[ACTION ITEM] This exercise calls for all the entries that follow to be set down exactly, without their images.

:: DATA SECTION

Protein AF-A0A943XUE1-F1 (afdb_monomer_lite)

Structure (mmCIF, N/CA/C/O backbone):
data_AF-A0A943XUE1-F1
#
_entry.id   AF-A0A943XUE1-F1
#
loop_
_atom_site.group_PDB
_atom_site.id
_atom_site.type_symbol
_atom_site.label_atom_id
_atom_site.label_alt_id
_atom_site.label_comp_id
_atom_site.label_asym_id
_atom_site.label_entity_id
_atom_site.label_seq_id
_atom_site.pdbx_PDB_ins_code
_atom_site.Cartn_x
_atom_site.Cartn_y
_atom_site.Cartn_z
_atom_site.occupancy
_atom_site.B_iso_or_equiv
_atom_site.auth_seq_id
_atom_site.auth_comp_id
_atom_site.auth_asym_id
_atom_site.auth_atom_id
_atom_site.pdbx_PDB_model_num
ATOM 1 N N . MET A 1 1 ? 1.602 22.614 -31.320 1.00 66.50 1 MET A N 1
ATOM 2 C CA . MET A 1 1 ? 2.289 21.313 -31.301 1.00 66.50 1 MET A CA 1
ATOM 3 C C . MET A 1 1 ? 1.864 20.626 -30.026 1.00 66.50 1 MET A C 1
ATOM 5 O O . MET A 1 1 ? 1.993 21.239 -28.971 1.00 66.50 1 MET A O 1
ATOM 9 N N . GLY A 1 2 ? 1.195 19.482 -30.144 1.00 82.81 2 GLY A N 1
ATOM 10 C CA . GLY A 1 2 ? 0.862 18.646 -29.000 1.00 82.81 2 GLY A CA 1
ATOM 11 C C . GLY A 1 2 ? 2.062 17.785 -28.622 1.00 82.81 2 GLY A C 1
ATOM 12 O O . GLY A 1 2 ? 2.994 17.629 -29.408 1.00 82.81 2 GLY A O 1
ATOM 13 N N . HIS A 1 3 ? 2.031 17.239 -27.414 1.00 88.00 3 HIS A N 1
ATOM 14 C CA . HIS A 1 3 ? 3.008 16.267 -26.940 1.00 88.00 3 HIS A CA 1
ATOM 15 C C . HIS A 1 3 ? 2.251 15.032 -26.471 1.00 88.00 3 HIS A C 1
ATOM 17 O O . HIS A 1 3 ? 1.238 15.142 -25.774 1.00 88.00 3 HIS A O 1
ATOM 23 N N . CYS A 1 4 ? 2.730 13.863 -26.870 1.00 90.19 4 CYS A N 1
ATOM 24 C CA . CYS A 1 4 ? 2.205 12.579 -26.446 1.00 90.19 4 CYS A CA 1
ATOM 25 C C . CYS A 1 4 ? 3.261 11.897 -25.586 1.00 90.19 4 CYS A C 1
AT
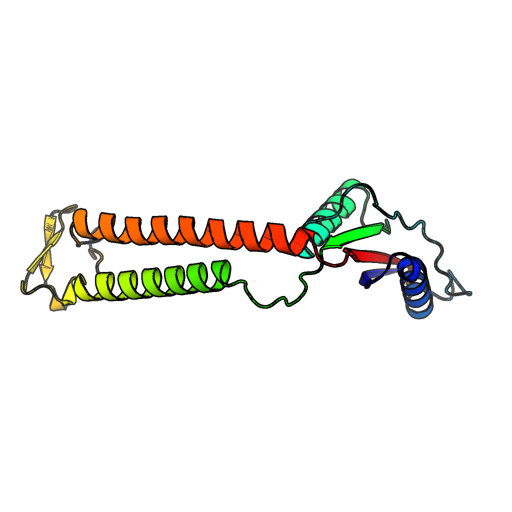OM 27 O O . CYS A 1 4 ? 4.371 11.670 -26.055 1.00 90.19 4 CYS A O 1
ATOM 29 N N . THR A 1 5 ? 2.925 11.580 -24.337 1.00 92.19 5 THR A N 1
ATOM 30 C CA . THR A 1 5 ? 3.843 10.943 -23.386 1.00 92.19 5 THR A CA 1
ATOM 31 C C . THR A 1 5 ? 3.242 9.648 -22.866 1.00 92.19 5 THR A C 1
ATOM 33 O O . THR A 1 5 ? 2.053 9.614 -22.547 1.00 92.19 5 THR A O 1
ATOM 36 N N . ASP A 1 6 ? 4.065 8.611 -22.733 1.00 93.62 6 ASP A N 1
ATOM 37 C CA . ASP A 1 6 ? 3.668 7.341 -22.128 1.00 93.62 6 ASP A CA 1
ATOM 38 C C . ASP A 1 6 ? 4.779 6.732 -21.256 1.00 93.62 6 ASP A C 1
ATOM 40 O O . ASP A 1 6 ? 5.960 7.074 -21.368 1.00 93.62 6 ASP A O 1
ATOM 44 N N . TYR A 1 7 ? 4.365 5.823 -20.375 1.00 95.00 7 TYR A N 1
ATOM 45 C CA . TYR A 1 7 ? 5.183 5.089 -19.421 1.00 95.00 7 TYR A CA 1
ATOM 46 C C . TYR A 1 7 ? 5.053 3.587 -19.667 1.00 95.00 7 TYR A C 1
ATOM 48 O O . TYR A 1 7 ? 4.097 2.935 -19.247 1.00 95.00 7 TYR A O 1
ATOM 56 N N . ILE A 1 8 ? 6.059 3.016 -20.320 1.00 95.44 8 ILE A N 1
ATOM 57 C CA . ILE A 1 8 ? 6.042 1.646 -20.824 1.00 95.44 8 ILE A CA 1
ATOM 58 C C . ILE A 1 8 ? 6.963 0.775 -19.968 1.00 95.44 8 ILE A C 1
ATOM 60 O O . ILE A 1 8 ? 8.129 1.100 -19.748 1.00 95.44 8 ILE A O 1
ATOM 64 N N . VAL A 1 9 ? 6.463 -0.369 -19.494 1.00 95.12 9 VAL A N 1
ATOM 65 C CA . VAL A 1 9 ? 7.287 -1.352 -18.773 1.00 95.12 9 VAL A CA 1
ATOM 66 C C . VAL A 1 9 ? 7.861 -2.372 -19.749 1.00 95.12 9 VAL A C 1
ATOM 68 O O . VAL A 1 9 ? 7.120 -3.058 -20.449 1.00 95.12 9 VAL A O 1
ATOM 71 N N . VAL A 1 10 ? 9.184 -2.524 -19.734 1.00 94.94 10 VAL A N 1
ATOM 72 C CA . VAL A 1 10 ? 9.928 -3.417 -20.627 1.00 94.94 10 VAL A CA 1
ATOM 73 C C . VAL A 1 10 ? 10.701 -4.463 -19.830 1.00 94.94 10 VAL A C 1
ATOM 75 O O . VAL A 1 10 ? 11.321 -4.164 -18.810 1.00 94.94 10 VAL A O 1
ATOM 78 N N . ASP A 1 11 ? 10.703 -5.707 -20.307 1.00 92.00 11 ASP A N 1
ATOM 79 C CA . ASP A 1 11 ? 11.358 -6.821 -19.614 1.00 92.00 11 ASP A CA 1
ATOM 80 C C . ASP A 1 11 ? 12.881 -6.850 -19.792 1.00 92.00 11 ASP A C 1
ATOM 82 O O . ASP A 1 11 ? 13.593 -7.328 -18.911 1.00 92.00 11 ASP A O 1
ATOM 86 N N . LYS A 1 12 ? 13.407 -6.377 -20.929 1.00 92.94 12 LYS A N 1
ATOM 87 C CA . LYS A 1 12 ? 14.844 -6.428 -21.239 1.00 92.94 12 LYS A CA 1
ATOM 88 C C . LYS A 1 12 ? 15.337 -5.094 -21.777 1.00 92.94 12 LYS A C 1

::::

[PROBLEM SOLUTION]
Protein AF-A0A943XUE1-F1 (afdb_monomer_lite)

Structure (mmCIF, N/CA/C/O backbone):
data_AF-A0A943XUE1-F1
#
_entry.id   AF-A0A943XUE1-F1
#
loop_
_atom_site.group_PDB
_atom_site.id
_atom_site.type_symbol
_atom_site.label_atom_id
_atom_site.label_alt_id
_atom_site.label_comp_id
_atom_site.label_asym_id
_atom_site.label_entity_id
_atom_site.label_seq_id
_atom_site.pdbx_PDB_ins_code
_atom_site.Cartn_x
_atom_site.Cartn_y
_atom_site.Cartn_z
_atom_site.occupancy
_atom_site.B_iso_or_equiv
_atom_site.auth_seq_id
_atom_site.auth_comp_id
_atom_site.auth_asym_id
_atom_site.auth_atom_id
_atom_site.pdbx_PDB_model_num
ATOM 1 N N . MET A 1 1 ? 1.602 22.614 -31.320 1.00 66.50 1 MET A N 1
ATOM 2 C CA . MET A 1 1 ? 2.289 21.313 -31.301 1.00 66.50 1 MET A CA 1
ATOM 3 C C . MET A 1 1 ? 1.864 20.626 -30.026 1.00 66.50 1 MET A C 1
ATOM 5 O O . MET A 1 1 ? 1.993 21.239 -28.971 1.00 66.50 1 MET A O 1
ATOM 9 N N . GLY A 1 2 ? 1.195 19.482 -30.144 1.00 82.81 2 GLY A N 1
ATOM 10 C CA . GLY A 1 2 ? 0.862 18.646 -29.000 1.00 82.81 2 GLY A CA 1
ATOM 11 C C . GLY A 1 2 ? 2.062 17.785 -28.622 1.00 82.81 2 GLY A C 1
ATOM 12 O O . GLY A 1 2 ? 2.994 17.629 -29.408 1.00 82.81 2 GLY A O 1
ATOM 13 N N . HIS A 1 3 ? 2.031 17.239 -27.414 1.00 88.00 3 HIS A N 1
ATOM 14 C CA . HIS A 1 3 ? 3.008 16.267 -26.940 1.00 88.00 3 HIS A CA 1
ATOM 15 C C . HIS A 1 3 ? 2.251 15.032 -26.471 1.00 88.00 3 HIS A C 1
ATOM 17 O O . HIS A 1 3 ? 1.238 15.142 -25.774 1.00 88.00 3 HIS A O 1
ATOM 23 N N . CYS A 1 4 ? 2.730 13.863 -26.870 1.00 90.19 4 CYS A N 1
ATOM 24 C CA . CYS A 1 4 ? 2.205 12.579 -26.446 1.00 90.19 4 CYS A CA 1
ATOM 25 C C . CYS A 1 4 ? 3.261 11.897 -25.586 1.00 90.19 4 CYS A C 1
AT
OM 27 O O . CYS A 1 4 ? 4.371 11.670 -26.055 1.00 90.19 4 CYS A O 1
ATOM 29 N N . THR A 1 5 ? 2.925 11.580 -24.337 1.00 92.19 5 THR A N 1
ATOM 30 C CA . THR A 1 5 ? 3.843 10.943 -23.386 1.00 92.19 5 THR A CA 1
ATOM 31 C C . THR A 1 5 ? 3.242 9.648 -22.866 1.00 92.19 5 THR A C 1
ATOM 33 O O . THR A 1 5 ? 2.053 9.614 -22.547 1.00 92.19 5 THR A O 1
ATOM 36 N N . ASP A 1 6 ? 4.065 8.611 -22.733 1.00 93.62 6 ASP A N 1
ATOM 37 C CA . ASP A 1 6 ? 3.668 7.341 -22.128 1.00 93.62 6 ASP A CA 1
ATOM 38 C C . ASP A 1 6 ? 4.779 6.732 -21.256 1.00 93.62 6 ASP A C 1
ATOM 40 O O . ASP A 1 6 ? 5.960 7.074 -21.368 1.00 93.62 6 ASP A O 1
ATOM 44 N N . TYR A 1 7 ? 4.365 5.823 -20.375 1.00 95.00 7 TYR A N 1
ATOM 45 C CA . TYR A 1 7 ? 5.183 5.089 -19.421 1.00 95.00 7 TYR A CA 1
ATOM 46 C C . TYR A 1 7 ? 5.053 3.587 -19.667 1.00 95.00 7 TYR A C 1
ATOM 48 O O . TYR A 1 7 ? 4.097 2.935 -19.247 1.00 95.00 7 TYR A O 1
ATOM 56 N N . ILE A 1 8 ? 6.059 3.016 -20.320 1.00 95.44 8 ILE A N 1
ATOM 57 C CA . ILE A 1 8 ? 6.042 1.646 -20.824 1.00 95.44 8 ILE A CA 1
ATOM 58 C C . ILE A 1 8 ? 6.963 0.775 -19.968 1.00 95.44 8 ILE A C 1
ATOM 60 O O . ILE A 1 8 ? 8.129 1.100 -19.748 1.00 95.44 8 ILE A O 1
ATOM 64 N N . VAL A 1 9 ? 6.463 -0.369 -19.494 1.00 95.12 9 VAL A N 1
ATOM 65 C CA . VAL A 1 9 ? 7.287 -1.352 -18.773 1.00 95.12 9 VAL A CA 1
ATOM 66 C C . VAL A 1 9 ? 7.861 -2.372 -19.749 1.00 95.12 9 VAL A C 1
ATOM 68 O O . VAL A 1 9 ? 7.120 -3.058 -20.449 1.00 95.12 9 VAL A O 1
ATOM 71 N N . VAL A 1 10 ? 9.184 -2.524 -19.734 1.00 94.94 10 VAL A N 1
ATOM 72 C CA . VAL A 1 10 ? 9.928 -3.417 -20.627 1.00 94.94 10 VAL A CA 1
ATOM 73 C C . VAL A 1 10 ? 10.701 -4.463 -19.830 1.00 94.94 10 VAL A C 1
ATOM 75 O O . VAL A 1 10 ? 11.321 -4.164 -18.810 1.00 94.94 10 VAL A O 1
ATOM 78 N N . ASP A 1 11 ? 10.703 -5.707 -20.307 1.00 92.00 11 ASP A N 1
ATOM 79 C CA . ASP A 1 11 ? 11.358 -6.821 -19.614 1.00 92.00 11 ASP A CA 1
ATOM 80 C C . ASP A 1 11 ? 12.881 -6.850 -19.792 1.00 92.00 11 ASP A C 1
ATOM 82 O O . ASP A 1 11 ? 13.593 -7.328 -18.911 1.00 92.00 11 ASP A O 1
ATOM 86 N N . LYS A 1 12 ? 13.407 -6.377 -20.929 1.00 92.94 12 LYS A N 1
ATOM 87 C CA . LYS A 1 12 ? 14.844 -6.428 -21.239 1.00 92.94 12 LYS A CA 1
ATOM 88 C C . LYS A 1 12 ? 15.337 -5.094 -21.777 1.00 92.94 12 LYS A C 1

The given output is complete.